Correctness of applied solution?

D

dmitriyecho2012-09-16 17:09:34

MySQL

dmitriyecho, 2012-09-16 17:09:34

Hello.
So, given:
A certain base of entities, with about 15 text fields and 15-20 int fields.
The expected maximum volume is about 30 million lines.
Also to the main table there are a dozen small tables associated with it mm, i.e. link tables with some directories, tk. the values of some attributes of an entity can be multiple and a selection can be made on them.
Output load - no more than 2-3 thousand search queries per day.
Input load - 100-200 entries per day or less.
I use Mysql as a database.
The main question is whether it is necessary to use sharding with such a volume with the following architecture:
- Search in text fields and directories is carried out by the sphinx.
— Search in fields with numeric values will be carried out using index tables, in which there will be 2 inta
: entity id and dictionary value id.
- Entity data required to form lists (main fields such as title, short description, etc.) are cached in memcached for all 30 million, the cache is updated when the entity changes.
- Direct selection from the main table will be carried out only by the Primary key, which is a unique numeric identifier of the int or bigint type
Well, questions.
1. Should sharding of the entity table be used for such loads, or is 30 million with the specified data not a problem?
2. Should the entity table be denormalized into two - with ints and with text data and not mess with extra index tables for searching and search directly on the table with ints?

Reply

Answer the question

In order to leave comments, you need to log in

2 answer(s)

A

Anton Dyachuk, 2012-09-17
@Renius

1. 30 million rows and 200 records per day
150,000 days - 410 years
Taking into account "a dozen small related tables" 41 years, even in this case, the records will become obsolete
2. A sane structure, with competent indexes will give you performance comparable to 1k records and 10m.
3. Table denormalization can be useful for organizing an efficient index system.
4. 86400 seconds per day, 8640 requests per day can be processed by your system, even if the request duration reaches 10 seconds.
5. Pay attention to what the result of the sample will be, can the result of each sample contain 1m records?

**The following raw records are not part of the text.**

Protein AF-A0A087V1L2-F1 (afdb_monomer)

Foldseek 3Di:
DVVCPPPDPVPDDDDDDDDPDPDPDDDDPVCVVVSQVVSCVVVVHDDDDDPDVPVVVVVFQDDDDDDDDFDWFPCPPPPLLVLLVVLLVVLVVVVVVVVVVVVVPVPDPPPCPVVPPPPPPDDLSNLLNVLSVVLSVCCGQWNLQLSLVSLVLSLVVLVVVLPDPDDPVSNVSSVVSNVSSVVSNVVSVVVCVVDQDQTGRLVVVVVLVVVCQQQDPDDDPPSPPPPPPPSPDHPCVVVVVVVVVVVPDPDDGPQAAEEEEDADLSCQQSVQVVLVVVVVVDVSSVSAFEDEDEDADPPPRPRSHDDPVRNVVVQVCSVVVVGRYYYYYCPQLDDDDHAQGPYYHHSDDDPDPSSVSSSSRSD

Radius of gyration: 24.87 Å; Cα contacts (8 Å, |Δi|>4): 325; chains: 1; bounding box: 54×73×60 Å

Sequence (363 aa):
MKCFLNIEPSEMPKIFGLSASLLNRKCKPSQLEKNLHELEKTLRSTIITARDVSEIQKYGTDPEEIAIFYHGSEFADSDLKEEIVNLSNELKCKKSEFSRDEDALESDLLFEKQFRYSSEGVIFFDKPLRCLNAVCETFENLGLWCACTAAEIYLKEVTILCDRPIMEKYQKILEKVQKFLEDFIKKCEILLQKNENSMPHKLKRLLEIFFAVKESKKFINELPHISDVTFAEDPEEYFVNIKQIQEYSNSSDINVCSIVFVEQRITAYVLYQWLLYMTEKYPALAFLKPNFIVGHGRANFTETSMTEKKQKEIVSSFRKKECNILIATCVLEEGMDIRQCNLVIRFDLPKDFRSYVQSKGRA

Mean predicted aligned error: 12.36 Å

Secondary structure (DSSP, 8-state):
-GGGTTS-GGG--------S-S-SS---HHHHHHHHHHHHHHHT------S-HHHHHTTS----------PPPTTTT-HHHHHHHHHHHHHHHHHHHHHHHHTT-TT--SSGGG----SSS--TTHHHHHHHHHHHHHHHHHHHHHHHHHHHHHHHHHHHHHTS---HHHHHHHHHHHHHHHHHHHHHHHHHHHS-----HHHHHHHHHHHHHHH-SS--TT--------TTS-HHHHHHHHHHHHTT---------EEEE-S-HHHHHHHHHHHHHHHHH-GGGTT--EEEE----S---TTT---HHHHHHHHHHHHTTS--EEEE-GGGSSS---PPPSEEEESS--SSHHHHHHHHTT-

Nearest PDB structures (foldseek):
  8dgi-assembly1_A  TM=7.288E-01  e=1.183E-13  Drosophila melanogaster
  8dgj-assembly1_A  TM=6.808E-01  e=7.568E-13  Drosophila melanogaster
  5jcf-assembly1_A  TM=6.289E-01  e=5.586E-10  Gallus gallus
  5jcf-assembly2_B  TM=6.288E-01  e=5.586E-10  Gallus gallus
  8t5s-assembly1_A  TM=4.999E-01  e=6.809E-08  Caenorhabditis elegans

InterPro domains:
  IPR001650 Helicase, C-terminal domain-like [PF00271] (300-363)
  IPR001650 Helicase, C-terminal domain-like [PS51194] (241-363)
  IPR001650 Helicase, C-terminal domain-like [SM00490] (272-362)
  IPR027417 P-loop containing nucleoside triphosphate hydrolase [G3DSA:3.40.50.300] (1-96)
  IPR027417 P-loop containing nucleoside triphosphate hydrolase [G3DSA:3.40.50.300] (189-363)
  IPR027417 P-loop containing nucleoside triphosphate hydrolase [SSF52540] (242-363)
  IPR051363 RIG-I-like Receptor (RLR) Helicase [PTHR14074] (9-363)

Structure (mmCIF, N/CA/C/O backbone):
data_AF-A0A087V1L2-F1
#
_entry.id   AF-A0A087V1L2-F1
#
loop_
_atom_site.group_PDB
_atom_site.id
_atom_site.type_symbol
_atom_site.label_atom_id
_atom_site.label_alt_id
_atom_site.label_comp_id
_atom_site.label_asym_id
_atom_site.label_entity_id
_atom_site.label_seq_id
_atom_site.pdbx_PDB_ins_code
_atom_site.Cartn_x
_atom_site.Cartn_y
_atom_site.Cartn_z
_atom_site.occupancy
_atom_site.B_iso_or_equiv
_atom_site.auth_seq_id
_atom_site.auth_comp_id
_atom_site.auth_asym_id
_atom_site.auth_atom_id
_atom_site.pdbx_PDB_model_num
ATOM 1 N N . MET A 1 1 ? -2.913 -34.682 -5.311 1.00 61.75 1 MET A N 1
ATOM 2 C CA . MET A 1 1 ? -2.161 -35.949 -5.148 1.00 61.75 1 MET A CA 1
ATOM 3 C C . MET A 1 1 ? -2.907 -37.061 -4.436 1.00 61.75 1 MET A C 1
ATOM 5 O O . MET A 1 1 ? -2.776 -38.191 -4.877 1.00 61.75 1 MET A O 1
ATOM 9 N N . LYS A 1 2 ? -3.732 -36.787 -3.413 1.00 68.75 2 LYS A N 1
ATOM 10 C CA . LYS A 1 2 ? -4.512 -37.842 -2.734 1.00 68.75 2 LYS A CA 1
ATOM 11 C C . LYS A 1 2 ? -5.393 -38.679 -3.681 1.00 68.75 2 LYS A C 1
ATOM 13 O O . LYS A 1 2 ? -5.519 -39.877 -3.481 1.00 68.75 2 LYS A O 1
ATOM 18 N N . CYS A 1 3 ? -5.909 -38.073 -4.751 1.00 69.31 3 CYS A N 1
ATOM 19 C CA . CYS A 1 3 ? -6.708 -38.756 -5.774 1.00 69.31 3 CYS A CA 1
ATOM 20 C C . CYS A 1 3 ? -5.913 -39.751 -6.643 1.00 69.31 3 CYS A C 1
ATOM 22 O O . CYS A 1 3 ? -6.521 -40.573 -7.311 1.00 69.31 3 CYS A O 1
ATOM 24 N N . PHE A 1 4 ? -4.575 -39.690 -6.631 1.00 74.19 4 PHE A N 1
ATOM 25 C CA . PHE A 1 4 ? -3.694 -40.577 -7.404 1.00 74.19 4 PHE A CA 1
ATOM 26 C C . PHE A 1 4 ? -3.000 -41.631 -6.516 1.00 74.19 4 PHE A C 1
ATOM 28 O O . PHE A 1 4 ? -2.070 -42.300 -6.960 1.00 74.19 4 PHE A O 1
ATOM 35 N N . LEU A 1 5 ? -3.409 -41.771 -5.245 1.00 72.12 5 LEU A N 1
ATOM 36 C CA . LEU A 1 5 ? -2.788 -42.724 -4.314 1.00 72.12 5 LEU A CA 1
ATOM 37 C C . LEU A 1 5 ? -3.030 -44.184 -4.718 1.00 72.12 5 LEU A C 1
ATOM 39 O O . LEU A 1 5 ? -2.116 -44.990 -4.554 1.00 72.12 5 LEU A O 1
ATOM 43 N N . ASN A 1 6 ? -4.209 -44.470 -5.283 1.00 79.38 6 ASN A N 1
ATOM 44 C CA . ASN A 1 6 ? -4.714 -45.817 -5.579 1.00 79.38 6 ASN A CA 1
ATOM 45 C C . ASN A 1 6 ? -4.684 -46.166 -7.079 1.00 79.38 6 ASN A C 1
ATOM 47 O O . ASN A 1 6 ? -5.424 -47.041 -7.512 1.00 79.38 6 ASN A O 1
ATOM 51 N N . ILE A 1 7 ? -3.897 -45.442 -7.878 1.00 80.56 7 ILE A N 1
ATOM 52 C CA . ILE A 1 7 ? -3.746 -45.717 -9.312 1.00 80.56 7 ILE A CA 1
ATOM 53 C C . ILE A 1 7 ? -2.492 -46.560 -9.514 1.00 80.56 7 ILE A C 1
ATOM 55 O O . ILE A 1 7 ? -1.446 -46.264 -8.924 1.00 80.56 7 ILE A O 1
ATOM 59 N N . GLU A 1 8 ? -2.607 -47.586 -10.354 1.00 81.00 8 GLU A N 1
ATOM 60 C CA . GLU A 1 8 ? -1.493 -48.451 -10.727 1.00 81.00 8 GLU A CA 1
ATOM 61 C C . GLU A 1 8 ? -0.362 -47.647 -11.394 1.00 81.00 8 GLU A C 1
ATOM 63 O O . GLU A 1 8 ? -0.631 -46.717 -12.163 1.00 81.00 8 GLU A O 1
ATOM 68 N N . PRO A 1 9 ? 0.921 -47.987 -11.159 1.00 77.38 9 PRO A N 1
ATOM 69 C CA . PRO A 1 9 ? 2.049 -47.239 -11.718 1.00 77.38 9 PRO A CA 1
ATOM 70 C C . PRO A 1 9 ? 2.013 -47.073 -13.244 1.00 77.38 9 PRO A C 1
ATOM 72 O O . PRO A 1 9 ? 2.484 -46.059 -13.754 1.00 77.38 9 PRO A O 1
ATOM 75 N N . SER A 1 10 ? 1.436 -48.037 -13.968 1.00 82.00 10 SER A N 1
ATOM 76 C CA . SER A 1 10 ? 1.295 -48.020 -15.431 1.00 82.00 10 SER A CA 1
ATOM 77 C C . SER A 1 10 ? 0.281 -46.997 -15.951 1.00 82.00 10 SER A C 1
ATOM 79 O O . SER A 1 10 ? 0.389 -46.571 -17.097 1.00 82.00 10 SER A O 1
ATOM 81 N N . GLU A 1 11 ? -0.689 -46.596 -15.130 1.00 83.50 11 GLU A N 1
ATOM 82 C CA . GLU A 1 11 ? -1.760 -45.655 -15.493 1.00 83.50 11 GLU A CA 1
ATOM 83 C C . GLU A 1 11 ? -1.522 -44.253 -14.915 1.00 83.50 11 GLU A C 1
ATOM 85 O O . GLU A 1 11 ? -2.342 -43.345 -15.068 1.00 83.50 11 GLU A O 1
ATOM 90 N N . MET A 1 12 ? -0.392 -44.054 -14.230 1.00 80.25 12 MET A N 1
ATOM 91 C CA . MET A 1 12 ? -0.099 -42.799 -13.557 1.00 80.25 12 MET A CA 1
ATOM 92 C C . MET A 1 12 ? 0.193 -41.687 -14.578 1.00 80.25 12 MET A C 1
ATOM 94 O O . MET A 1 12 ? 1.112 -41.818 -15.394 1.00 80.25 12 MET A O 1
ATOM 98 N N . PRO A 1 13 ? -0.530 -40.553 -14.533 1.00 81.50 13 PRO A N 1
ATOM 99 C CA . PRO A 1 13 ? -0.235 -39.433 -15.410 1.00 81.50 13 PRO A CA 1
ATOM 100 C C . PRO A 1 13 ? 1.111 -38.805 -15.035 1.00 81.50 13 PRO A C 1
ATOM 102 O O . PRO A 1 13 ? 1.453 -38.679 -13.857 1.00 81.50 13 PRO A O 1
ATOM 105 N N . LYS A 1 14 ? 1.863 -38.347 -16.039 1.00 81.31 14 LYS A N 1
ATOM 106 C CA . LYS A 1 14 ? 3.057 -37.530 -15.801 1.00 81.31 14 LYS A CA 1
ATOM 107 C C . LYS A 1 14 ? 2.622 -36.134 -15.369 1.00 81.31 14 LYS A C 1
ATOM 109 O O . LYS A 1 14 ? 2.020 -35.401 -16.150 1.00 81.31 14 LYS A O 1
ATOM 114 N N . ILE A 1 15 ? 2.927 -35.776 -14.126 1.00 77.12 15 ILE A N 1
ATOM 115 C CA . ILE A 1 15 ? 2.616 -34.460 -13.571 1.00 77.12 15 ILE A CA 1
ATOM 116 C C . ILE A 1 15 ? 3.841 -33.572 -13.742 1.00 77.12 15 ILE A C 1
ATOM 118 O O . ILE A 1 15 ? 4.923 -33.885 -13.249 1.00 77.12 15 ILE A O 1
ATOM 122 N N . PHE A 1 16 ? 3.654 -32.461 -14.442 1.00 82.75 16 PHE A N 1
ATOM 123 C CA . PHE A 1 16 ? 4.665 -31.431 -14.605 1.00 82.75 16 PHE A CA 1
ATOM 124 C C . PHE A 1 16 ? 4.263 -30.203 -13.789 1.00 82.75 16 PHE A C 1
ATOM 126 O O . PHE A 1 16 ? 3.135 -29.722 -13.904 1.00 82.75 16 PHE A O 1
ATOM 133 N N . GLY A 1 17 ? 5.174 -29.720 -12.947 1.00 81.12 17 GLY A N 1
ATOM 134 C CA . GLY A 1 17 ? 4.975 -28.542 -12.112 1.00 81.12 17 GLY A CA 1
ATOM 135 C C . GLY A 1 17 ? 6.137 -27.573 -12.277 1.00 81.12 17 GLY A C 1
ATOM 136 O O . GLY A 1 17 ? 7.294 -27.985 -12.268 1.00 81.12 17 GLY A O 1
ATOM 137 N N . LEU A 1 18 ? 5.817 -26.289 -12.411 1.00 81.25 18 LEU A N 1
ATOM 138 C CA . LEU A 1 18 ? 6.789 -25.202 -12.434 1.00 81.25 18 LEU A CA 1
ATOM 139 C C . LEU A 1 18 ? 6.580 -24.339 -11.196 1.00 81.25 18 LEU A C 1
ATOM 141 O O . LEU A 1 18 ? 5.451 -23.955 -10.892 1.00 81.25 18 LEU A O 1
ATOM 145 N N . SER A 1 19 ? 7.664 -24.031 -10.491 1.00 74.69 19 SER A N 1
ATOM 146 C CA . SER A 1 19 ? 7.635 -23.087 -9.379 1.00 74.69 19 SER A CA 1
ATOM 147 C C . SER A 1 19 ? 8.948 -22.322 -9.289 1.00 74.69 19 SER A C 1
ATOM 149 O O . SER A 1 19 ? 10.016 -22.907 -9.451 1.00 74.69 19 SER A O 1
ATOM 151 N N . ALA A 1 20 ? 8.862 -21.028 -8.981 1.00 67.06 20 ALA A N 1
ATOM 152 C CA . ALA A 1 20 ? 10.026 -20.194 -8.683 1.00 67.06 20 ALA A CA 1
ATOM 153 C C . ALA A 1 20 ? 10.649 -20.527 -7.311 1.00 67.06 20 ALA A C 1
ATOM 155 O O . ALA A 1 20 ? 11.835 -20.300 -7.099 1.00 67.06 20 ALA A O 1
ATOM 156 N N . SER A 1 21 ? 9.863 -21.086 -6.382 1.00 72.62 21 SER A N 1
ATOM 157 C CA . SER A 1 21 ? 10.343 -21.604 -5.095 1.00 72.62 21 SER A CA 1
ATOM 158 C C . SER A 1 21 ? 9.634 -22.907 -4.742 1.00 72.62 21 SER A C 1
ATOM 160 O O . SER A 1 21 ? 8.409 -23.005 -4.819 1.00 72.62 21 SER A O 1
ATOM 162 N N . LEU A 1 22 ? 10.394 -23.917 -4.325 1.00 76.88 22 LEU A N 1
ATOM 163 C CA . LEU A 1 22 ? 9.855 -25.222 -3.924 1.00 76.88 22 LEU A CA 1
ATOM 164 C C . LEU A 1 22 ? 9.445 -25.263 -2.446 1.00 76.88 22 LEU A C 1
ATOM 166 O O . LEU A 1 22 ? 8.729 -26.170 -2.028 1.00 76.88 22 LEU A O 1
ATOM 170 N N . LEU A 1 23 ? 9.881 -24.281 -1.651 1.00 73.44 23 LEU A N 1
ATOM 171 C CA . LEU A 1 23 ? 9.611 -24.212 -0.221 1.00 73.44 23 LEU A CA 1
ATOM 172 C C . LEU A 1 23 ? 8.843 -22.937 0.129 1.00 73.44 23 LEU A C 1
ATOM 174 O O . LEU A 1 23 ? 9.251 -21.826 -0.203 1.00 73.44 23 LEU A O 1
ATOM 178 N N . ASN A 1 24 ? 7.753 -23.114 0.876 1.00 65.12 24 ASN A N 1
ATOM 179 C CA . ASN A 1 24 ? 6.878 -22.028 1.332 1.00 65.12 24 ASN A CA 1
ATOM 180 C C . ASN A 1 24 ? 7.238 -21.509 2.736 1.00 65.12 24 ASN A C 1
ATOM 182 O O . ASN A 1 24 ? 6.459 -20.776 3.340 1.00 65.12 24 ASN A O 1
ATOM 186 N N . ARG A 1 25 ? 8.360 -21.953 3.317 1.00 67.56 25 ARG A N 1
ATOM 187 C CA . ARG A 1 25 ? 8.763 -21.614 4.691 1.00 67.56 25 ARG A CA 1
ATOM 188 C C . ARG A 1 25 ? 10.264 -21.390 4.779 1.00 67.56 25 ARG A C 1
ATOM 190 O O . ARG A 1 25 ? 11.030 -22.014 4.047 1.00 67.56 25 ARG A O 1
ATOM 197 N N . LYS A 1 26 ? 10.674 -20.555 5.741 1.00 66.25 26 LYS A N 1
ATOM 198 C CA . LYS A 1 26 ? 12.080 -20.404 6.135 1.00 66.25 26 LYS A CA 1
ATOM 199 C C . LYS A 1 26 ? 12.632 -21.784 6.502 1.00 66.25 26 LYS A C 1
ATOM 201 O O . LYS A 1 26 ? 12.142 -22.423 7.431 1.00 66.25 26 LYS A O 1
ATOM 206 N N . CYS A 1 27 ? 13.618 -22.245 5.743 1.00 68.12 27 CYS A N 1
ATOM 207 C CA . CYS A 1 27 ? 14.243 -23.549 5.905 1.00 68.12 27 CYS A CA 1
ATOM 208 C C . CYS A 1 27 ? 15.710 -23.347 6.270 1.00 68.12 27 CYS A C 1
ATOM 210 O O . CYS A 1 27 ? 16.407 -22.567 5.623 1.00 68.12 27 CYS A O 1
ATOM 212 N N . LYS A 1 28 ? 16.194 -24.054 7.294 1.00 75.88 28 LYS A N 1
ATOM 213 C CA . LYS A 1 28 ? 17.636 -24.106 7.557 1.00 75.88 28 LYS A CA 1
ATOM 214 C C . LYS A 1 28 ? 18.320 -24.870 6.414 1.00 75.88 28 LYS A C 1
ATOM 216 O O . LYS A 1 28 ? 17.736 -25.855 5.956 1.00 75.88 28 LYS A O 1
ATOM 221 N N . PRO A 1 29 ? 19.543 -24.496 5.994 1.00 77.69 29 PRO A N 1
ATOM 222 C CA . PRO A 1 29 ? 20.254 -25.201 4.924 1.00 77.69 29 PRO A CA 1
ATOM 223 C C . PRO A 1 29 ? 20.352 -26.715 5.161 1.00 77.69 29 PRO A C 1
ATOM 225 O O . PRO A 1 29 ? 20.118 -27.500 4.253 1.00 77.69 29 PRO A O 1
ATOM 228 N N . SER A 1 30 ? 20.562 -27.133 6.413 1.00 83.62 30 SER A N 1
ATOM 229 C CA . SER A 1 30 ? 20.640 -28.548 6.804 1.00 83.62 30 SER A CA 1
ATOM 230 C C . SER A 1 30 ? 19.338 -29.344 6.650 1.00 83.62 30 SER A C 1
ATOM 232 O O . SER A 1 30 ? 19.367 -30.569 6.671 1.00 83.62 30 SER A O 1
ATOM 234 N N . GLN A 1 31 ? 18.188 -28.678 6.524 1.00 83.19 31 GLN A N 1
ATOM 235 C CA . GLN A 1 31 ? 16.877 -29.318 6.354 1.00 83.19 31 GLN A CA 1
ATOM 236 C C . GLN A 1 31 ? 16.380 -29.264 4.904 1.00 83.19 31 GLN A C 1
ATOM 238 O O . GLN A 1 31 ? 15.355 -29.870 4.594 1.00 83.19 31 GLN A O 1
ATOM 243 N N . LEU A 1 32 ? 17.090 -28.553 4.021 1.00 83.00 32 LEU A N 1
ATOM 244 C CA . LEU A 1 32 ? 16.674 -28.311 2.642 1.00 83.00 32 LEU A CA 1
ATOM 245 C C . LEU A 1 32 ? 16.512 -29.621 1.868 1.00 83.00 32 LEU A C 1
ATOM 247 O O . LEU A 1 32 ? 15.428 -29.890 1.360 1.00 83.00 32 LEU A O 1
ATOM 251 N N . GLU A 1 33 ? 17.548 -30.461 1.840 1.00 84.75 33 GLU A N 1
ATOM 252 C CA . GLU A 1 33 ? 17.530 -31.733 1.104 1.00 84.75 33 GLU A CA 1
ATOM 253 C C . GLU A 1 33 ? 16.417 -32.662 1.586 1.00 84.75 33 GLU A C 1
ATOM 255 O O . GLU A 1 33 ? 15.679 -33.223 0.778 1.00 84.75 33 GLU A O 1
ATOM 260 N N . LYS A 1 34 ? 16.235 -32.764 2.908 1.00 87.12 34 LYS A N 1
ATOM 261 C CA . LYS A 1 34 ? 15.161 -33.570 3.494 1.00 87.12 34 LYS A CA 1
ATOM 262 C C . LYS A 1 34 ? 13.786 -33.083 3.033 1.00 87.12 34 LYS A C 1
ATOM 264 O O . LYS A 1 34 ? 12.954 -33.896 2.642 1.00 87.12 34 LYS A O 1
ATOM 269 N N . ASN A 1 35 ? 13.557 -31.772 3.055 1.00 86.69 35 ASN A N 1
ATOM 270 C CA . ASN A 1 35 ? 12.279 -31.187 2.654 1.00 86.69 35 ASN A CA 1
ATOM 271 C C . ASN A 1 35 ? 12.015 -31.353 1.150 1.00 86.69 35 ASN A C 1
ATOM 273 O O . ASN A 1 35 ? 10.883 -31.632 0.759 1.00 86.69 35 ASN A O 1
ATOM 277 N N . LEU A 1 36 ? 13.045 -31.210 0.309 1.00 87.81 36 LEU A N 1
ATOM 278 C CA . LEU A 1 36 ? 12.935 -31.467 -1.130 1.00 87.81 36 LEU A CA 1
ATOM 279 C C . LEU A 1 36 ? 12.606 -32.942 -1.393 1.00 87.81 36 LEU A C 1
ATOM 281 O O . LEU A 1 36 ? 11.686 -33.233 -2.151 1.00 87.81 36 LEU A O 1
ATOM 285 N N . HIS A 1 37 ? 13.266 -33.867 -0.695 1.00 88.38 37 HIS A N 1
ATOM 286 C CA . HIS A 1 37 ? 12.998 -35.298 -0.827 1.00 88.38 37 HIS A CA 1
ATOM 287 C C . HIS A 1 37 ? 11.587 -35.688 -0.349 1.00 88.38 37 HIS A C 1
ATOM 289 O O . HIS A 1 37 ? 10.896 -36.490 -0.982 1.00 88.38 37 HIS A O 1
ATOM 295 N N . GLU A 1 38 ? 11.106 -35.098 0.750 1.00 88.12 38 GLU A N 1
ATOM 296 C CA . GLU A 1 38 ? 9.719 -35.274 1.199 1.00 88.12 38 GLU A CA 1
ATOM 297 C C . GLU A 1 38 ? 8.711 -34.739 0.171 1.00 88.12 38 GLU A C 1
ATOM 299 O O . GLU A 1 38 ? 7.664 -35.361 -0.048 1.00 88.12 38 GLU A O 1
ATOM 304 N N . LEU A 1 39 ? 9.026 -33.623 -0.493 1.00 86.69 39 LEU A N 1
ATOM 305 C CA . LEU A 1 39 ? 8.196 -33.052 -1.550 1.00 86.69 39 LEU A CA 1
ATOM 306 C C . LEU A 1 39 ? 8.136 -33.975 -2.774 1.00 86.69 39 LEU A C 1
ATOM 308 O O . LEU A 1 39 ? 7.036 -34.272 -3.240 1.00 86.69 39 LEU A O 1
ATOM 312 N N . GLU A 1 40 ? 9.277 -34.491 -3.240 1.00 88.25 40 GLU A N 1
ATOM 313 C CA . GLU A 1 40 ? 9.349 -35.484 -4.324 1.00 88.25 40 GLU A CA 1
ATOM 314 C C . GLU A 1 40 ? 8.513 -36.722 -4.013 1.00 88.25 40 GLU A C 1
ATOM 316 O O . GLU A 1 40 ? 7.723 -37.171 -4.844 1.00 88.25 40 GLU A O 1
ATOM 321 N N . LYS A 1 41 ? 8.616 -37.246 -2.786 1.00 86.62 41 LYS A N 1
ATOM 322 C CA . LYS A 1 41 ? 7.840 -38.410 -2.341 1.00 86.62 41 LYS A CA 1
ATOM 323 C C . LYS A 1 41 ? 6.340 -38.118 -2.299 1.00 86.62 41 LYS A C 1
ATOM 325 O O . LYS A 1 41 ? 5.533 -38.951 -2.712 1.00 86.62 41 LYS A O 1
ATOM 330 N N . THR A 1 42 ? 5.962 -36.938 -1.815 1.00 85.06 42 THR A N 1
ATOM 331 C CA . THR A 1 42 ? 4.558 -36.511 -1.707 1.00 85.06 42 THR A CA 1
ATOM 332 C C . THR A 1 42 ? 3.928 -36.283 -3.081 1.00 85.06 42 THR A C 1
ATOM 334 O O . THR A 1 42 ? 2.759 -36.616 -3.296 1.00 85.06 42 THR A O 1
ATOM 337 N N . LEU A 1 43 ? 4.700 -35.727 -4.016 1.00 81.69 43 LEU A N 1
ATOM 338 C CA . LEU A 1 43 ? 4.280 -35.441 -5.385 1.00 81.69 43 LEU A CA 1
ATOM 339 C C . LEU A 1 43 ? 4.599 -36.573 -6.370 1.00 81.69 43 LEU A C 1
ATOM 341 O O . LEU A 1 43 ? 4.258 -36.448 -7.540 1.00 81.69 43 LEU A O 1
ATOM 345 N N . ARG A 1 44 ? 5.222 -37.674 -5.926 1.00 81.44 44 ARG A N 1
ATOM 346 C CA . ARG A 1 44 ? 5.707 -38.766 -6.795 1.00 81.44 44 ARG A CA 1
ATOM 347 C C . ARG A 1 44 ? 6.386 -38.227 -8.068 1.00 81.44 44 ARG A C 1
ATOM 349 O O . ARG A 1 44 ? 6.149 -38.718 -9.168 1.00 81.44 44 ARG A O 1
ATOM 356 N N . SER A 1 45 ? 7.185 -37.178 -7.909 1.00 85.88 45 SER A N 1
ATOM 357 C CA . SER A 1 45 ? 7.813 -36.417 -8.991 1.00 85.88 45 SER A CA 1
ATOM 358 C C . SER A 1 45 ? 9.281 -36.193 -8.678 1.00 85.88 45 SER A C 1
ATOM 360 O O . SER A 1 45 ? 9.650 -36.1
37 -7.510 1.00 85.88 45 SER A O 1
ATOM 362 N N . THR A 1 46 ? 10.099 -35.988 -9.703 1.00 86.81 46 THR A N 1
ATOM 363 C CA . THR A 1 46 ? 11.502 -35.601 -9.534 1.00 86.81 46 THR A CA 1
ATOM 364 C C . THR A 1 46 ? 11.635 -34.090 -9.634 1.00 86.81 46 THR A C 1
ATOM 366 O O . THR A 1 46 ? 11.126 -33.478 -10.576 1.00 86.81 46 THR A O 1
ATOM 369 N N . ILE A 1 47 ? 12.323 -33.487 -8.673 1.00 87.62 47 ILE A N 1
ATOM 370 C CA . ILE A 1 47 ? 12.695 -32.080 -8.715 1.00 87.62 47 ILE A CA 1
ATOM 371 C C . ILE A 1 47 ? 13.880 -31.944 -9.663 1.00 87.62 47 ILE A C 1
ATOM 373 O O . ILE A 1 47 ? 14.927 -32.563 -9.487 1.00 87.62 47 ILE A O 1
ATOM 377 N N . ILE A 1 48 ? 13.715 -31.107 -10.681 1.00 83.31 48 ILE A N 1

Limit results.
6. Sharding is necessary for heavy loads, in the case of thousands of records per day, sharding, as it seems to me, is not needed.
7. With such a volume, the database will take approximately 15-150GB, again, it seems to me that sharding is not needed again.

B

bolnikh, 2012-09-16
@bolnikh

Hello
According to the description, the load is small. So the question is “can the system handle the load”?
If so, then you don't need to touch it. Data growth is insignificant.
If not, then a solution must be found. Perhaps it will be sharding, perhaps something else - add memory, ssd disk, etc.
If a significant increase in load is planned, then we should try to assemble another such machine and load it. Withstand the planned load - approx.